Why would a hacker want to access my computer files? I think I figured it out. I think my computer was being used as a part of a botnet used by terrorists or Koreans. For a short time my computer was being used as a zombie computer (brains...BRAINS!) for some evil plot which I will probably eventually be arrested for. But no more! I fixed it and I got new security software. I mostly did this by sitting at my computer in total frustration for hours and hours and pushing buttons and deleting programs that I'm sure I probably need, and hinting to Mitch that this would probably be much easier for him to do for me. (A hint he never took.) Hopefully this is the end of the troubles.

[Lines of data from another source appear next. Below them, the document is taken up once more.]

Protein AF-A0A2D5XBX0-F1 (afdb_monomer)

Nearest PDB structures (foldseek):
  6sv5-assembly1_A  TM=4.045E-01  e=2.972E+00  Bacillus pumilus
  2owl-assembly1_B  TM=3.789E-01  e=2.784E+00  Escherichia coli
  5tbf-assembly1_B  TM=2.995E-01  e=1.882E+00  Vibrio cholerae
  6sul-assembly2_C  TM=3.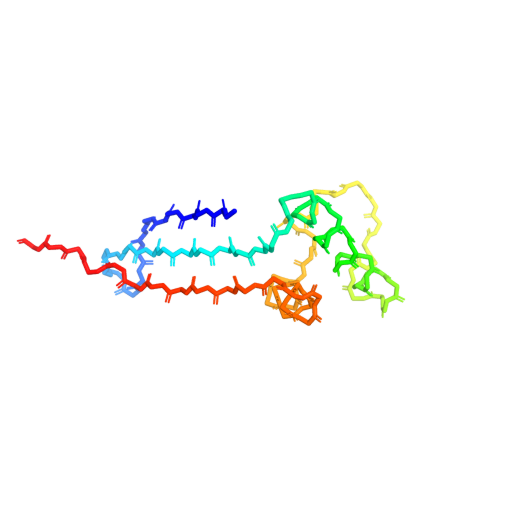680E-01  e=2.784E+00  Bacillus pumilus
  4xg7-assembly1_A  TM=3.502E-01  e=5.349E+00  Homo sapiens

Sequence (83 aa):
MLKVEAQGKKNDKDTSFEMTLSHEDGYDFTAIPVMACLLQYLDGSIQKPGLHWMGQLVEPVRLIADMEKMGIVMKTENVKTES

Radius of gyration: 15.23 Å; Cα contacts (8 Å, |Δi|>4): 92; chains: 1; bounding box: 36×26×45 Å

Structure (mmCIF, N/CA/C/O backbone):
data_AF-A0A2D5XBX0-F1
#
_entry.id   AF-A0A2D5XBX0-F1
#
loop_
_atom_site.group_PDB
_atom_site.id
_atom_site.type_symbol
_atom_site.label_atom_id
_atom_site.label_alt_id
_atom_site.label_comp_id
_atom_site.label_asym_id
_atom_site.label_entity_id
_atom_site.label_seq_id
_atom_site.pdbx_PDB_ins_code
_atom_site.Cartn_x
_atom_site.Cartn_y
_atom_site.Cartn_z
_atom_site.occupancy
_atom_site.B_iso_or_equiv
_atom_site.auth_seq_id
_atom_site.auth_comp_id
_atom_site.auth_asym_id
_atom_site.auth_atom_id
_atom_site.pdbx_PDB_model_num
ATOM 1 N N . MET A 1 1 ? 9.132 -3.178 11.367 1.00 87.44 1 MET A N 1
ATOM 2 C CA . MET A 1 1 ? 7.698 -3.085 11.721 1.00 87.44 1 MET A CA 1
ATOM 3 C C . MET A 1 1 ? 7.305 -1.621 11.746 1.00 87.44 1 MET A C 1
ATOM 5 O O . MET A 1 1 ? 8.040 -0.828 12.323 1.00 87.44 1 MET A O 1
ATOM 9 N N . LEU A 1 2 ? 6.189 -1.280 11.109 1.00 92.44 2 LEU A N 1
ATOM 10 C CA . LEU A 1 2 ? 5.590 0.053 11.093 1.00 92.44 2 LEU A CA 1
ATOM 11 C C . LEU A 1 2 ? 4.194 -0.034 11.706 1.00 92.44 2 LEU A C 1
ATOM 13 O O . LEU A 1 2 ? 3.495 -1.020 11.481 1.00 92.44 2 LEU A O 1
ATOM 17 N N . LYS A 1 3 ? 3.790 0.989 12.458 1.00 94.44 3 LYS A N 1
ATOM 18 C CA . LYS A 1 3 ? 2.468 1.067 13.079 1.00 94.44 3 LYS A CA 1
ATOM 19 C C . LYS A 1 3 ? 1.829 2.418 12.779 1.00 94.44 3 LYS A C 1
ATOM 21 O O . LYS A 1 3 ? 2.501 3.447 12.826 1.00 94.44 3 LYS A O 1
ATOM 26 N N . VAL A 1 4 ? 0.540 2.387 12.469 1.00 93.62 4 VAL A N 1
ATOM 27 C CA . VAL A 1 4 ? -0.310 3.557 12.257 1.00 93.62 4 VAL A CA 1
ATOM 28 C C . VAL A 1 4 ? -1.440 3.505 13.270 1.00 93.62 4 VAL A C 1
ATOM 30 O O . VAL A 1 4 ? -2.144 2.503 13.368 1.00 93.62 4 VAL A O 1
ATOM 33 N N . GLU A 1 5 ? -1.619 4.605 13.990 1.00 95.94 5 GLU A N 1
ATOM 34 C CA . GLU A 1 5 ? -2.757 4.839 14.873 1.00 95.94 5 GLU A CA 1
ATOM 35 C C . GLU A 1 5 ? -3.596 5.971 14.280 1.00 95.94 5 GLU A C 1
ATOM 37 O O . GLU A 1 5 ? -3.066 7.008 13.872 1.00 95.94 5 GLU A O 1
ATOM 42 N N . ALA A 1 6 ? -4.906 5.767 14.211 1.00 93.88 6 ALA A N 1
ATOM 43 C CA . ALA A 1 6 ? -5.851 6.744 13.700 1.00 93.88 6 ALA A CA 1
ATOM 44 C C . ALA A 1 6 ? -7.065 6.844 14.624 1.00 93.88 6 ALA A C 1
ATOM 46 O O . ALA A 1 6 ? -7.540 5.848 15.165 1.00 93.88 6 ALA A O 1
ATOM 47 N N . GLN A 1 7 ? -7.589 8.056 14.772 1.00 95.06 7 GLN A N 1
ATOM 48 C CA . GLN A 1 7 ? -8.820 8.336 15.505 1.00 95.06 7 GLN A CA 1
ATOM 49 C C . GLN A 1 7 ? -9.763 9.122 14.602 1.00 95.06 7 GLN A C 1
ATOM 51 O O . GLN A 1 7 ? -9.330 9.961 13.810 1.00 95.06 7 GLN A O 1
ATOM 56 N N . GLY A 1 8 ? -11.057 8.850 14.707 1.00 93.12 8 GLY A N 1
ATOM 57 C CA . GLY A 1 8 ? -12.060 9.535 13.905 1.00 93.12 8 GLY A CA 1
ATOM 58 C C . GLY A 1 8 ? -13.471 9.116 14.270 1.00 93.12 8 GLY A C 1
ATOM 59 O O . GLY A 1 8 ? -13.716 8.578 15.346 1.00 93.12 8 GLY A O 1
ATOM 60 N N . LYS A 1 9 ? -14.409 9.350 13.352 1.00 93.44 9 LYS A N 1
ATOM 61 C CA . LYS A 1 9 ? -15.813 8.967 13.517 1.00 93.44 9 LYS A CA 1
ATOM 62 C C . LYS A 1 9 ? -16.241 7.989 12.440 1.00 93.44 9 LYS A C 1
ATOM 64 O O . LYS A 1 9 ? -15.960 8.194 11.261 1.00 93.44 9 LYS A O 1
ATOM 69 N N . LYS A 1 10 ? -16.979 6.955 12.840 1.00 89.44 10 LYS A N 1
ATOM 70 C CA . LYS A 1 10 ? -17.650 6.020 11.933 1.00 89.44 10 LYS A CA 1
ATOM 71 C C . LYS A 1 10 ? -19.102 5.884 12.366 1.00 89.44 10 LYS A C 1
ATOM 73 O O . LYS A 1 10 ? -19.368 5.451 13.483 1.00 89.44 10 LYS A O 1
ATOM 78 N N . ASN A 1 11 ? -20.036 6.249 11.487 1.00 91.81 11 ASN A N 1
ATOM 79 C CA . ASN A 1 11 ? -21.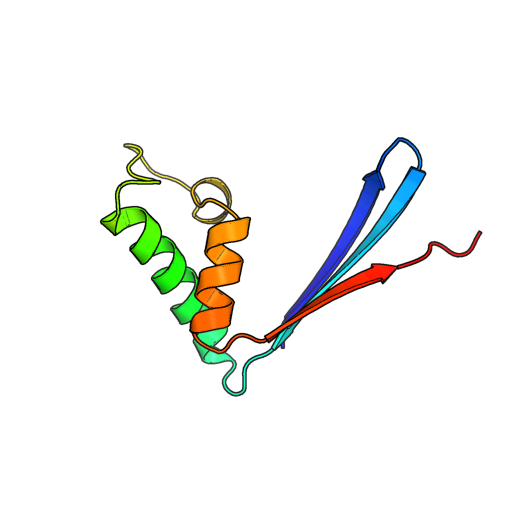471 6.309 11.801 1.00 91.81 11 ASN A CA 1
ATOM 80 C C . ASN A 1 11 ? -21.745 7.139 13.075 1.00 91.81 11 ASN A C 1
ATOM 82 O O . ASN A 1 11 ? -22.393 6.655 14.002 1.00 91.81 11 ASN A O 1
ATOM 86 N N . ASP A 1 12 ? -21.156 8.340 13.141 1.00 92.00 12 ASP A N 1
ATOM 87 C CA . ASP A 1 12 ? -21.217 9.297 14.263 1.00 92.00 12 ASP A CA 1
ATOM 88 C C . ASP A 1 12 ? -20.679 8.813 15.619 1.00 92.00 12 ASP A C 1
ATOM 90 O O . ASP A 1 12 ? -20.746 9.545 16.606 1.00 92.00 12 ASP A O 1
ATOM 94 N N . LYS A 1 13 ? -20.082 7.620 15.676 1.00 91.75 13 LYS A N 1
ATOM 95 C CA . LYS A 1 13 ? -19.403 7.106 16.868 1.00 91.75 13 LYS A CA 1
ATOM 96 C C . LYS A 1 13 ? -17.907 7.340 16.764 1.00 91.75 13 LYS A C 1
ATOM 98 O O . LYS A 1 13 ? -17.311 7.017 15.732 1.00 91.75 13 LYS A O 1
ATOM 103 N N . ASP A 1 14 ? -17.320 7.861 17.836 1.00 93.25 14 ASP A N 1
ATOM 104 C CA . ASP A 1 14 ? -15.870 7.956 17.960 1.00 93.25 14 ASP A CA 1
ATOM 105 C C . ASP A 1 14 ? -15.265 6.553 17.884 1.00 93.25 14 ASP A C 1
ATOM 107 O O . ASP A 1 14 ? -15.754 5.600 18.498 1.00 93.25 14 ASP A O 1
ATOM 111 N N . THR A 1 15 ? -14.227 6.418 17.071 1.00 93.62 15 THR A N 1
ATOM 112 C CA . THR A 1 15 ? -13.562 5.151 16.797 1.00 93.62 15 THR A CA 1
ATOM 113 C C . THR A 1 15 ? -12.065 5.368 16.702 1.00 93.62 15 THR A C 1
ATOM 115 O O . THR A 1 15 ? -11.596 6.351 16.123 1.00 93.62 15 THR A O 1
ATOM 118 N N . SER A 1 16 ? -11.326 4.393 17.213 1.00 94.12 16 SER A N 1
ATOM 119 C CA . SER A 1 16 ? -9.883 4.303 17.054 1.00 94.12 16 SER A CA 1
ATOM 120 C C . SER A 1 16 ? -9.542 3.093 16.191 1.00 94.12 16 SER A C 1
ATOM 122 O O . SER A 1 16 ? -10.215 2.059 16.231 1.00 94.12 16 SER A O 1
ATOM 124 N N . PHE A 1 17 ? -8.512 3.239 15.375 1.00 93.88 17 PHE A N 1
ATOM 125 C CA . PHE A 1 17 ? -8.037 2.234 14.441 1.00 93.88 17 PHE A CA 1
ATOM 126 C C . PHE A 1 17 ? -6.526 2.115 14.560 1.00 93.88 17 PHE A C 1
ATOM 128 O O . PHE A 1 17 ? -5.812 3.118 14.582 1.00 93.88 17 PHE A O 1
ATOM 135 N N . GLU A 1 18 ? -6.051 0.881 14.597 1.00 96.00 18 GLU A N 1
ATOM 1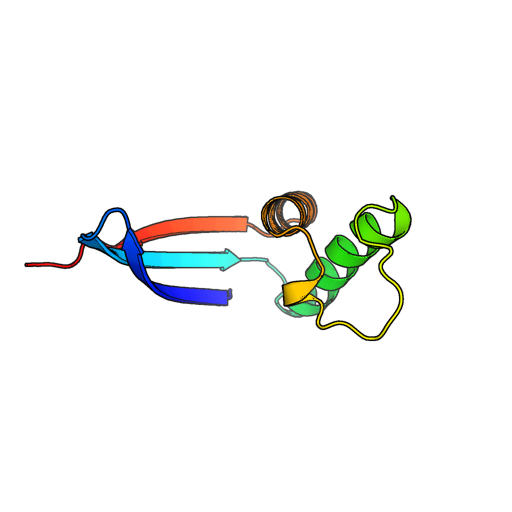36 C CA . GLU A 1 18 ? -4.639 0.555 14.572 1.00 96.00 18 GLU A CA 1
ATOM 137 C C . GLU A 1 18 ? -4.346 -0.366 13.389 1.00 96.00 18 GLU A C 1
ATOM 139 O O . GLU A 1 18 ? -5.075 -1.324 13.123 1.00 96.00 18 GLU A O 1
ATOM 144 N N . MET A 1 19 ? -3.253 -0.088 12.686 1.00 94.44 19 MET A N 1
ATOM 145 C CA . MET A 1 19 ? -2.699 -0.972 11.671 1.00 94.44 19 MET A CA 1
ATOM 146 C C . MET A 1 19 ? -1.214 -1.177 11.925 1.00 94.44 19 MET A C 1
ATOM 148 O O . MET A 1 19 ? -0.477 -0.217 12.141 1.00 94.44 19 MET A O 1
ATOM 152 N N . THR A 1 20 ? -0.769 -2.424 11.831 1.00 95.75 20 THR A N 1
ATOM 153 C CA . THR A 1 20 ? 0.647 -2.786 11.893 1.00 95.75 20 THR A CA 1
ATOM 154 C C . THR A 1 20 ? 1.058 -3.484 10.605 1.00 95.75 20 THR A C 1
ATOM 156 O O . THR A 1 20 ? 0.356 -4.371 10.122 1.00 95.75 20 THR A O 1
ATOM 159 N N . LEU A 1 21 ? 2.215 -3.098 10.072 1.00 95.06 21 LEU A N 1
ATOM 160 C CA . LEU A 1 21 ? 2.877 -3.731 8.938 1.00 95.06 21 LEU A CA 1
ATOM 161 C C . LEU A 1 21 ? 4.226 -4.307 9.386 1.00 95.06 21 LEU A C 1
ATOM 163 O O . LEU A 1 21 ? 5.033 -3.620 10.026 1.00 95.06 21 LEU A O 1
ATOM 167 N N . SER A 1 22 ? 4.510 -5.555 9.032 1.00 95.88 22 SER A N 1
ATOM 168 C CA . SER A 1 22 ? 5.771 -6.229 9.368 1.00 95.88 22 SER A CA 1
ATOM 169 C C . SER A 1 22 ? 6.384 -6.937 8.163 1.00 95.88 22 SER A C 1
ATOM 171 O O . SER A 1 22 ? 5.673 -7.544 7.373 1.00 95.88 22 SER A O 1
ATOM 173 N N . HIS A 1 23 ? 7.708 -6.860 8.065 1.00 94.94 23 HIS A N 1
ATOM 174 C CA . HIS A 1 23 ? 8.550 -7.576 7.114 1.00 94.94 23 HIS A CA 1
ATOM 175 C C . HIS A 1 23 ? 9.852 -7.948 7.836 1.00 94.94 23 HIS A C 1
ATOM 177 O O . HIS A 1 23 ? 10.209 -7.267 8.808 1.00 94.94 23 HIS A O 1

While sitting in frustration I wrote some haiku poems about my experience. I wrote this one about three hours into my ordeal:

My Dell's infected
Wait! I think I can fix it!
nope, still broken, fuck.

I call this one "Day 2"

What the fuck is wrong?
Goddamn fucking piece of shit
fuck fuck fuck fuck FUCK!

(I find an English degree to be so handy in real-life problem solving situations.)

1 comment:

  1. My computer is
    still broken. I'm buying a
    new one. Now, I must choose one...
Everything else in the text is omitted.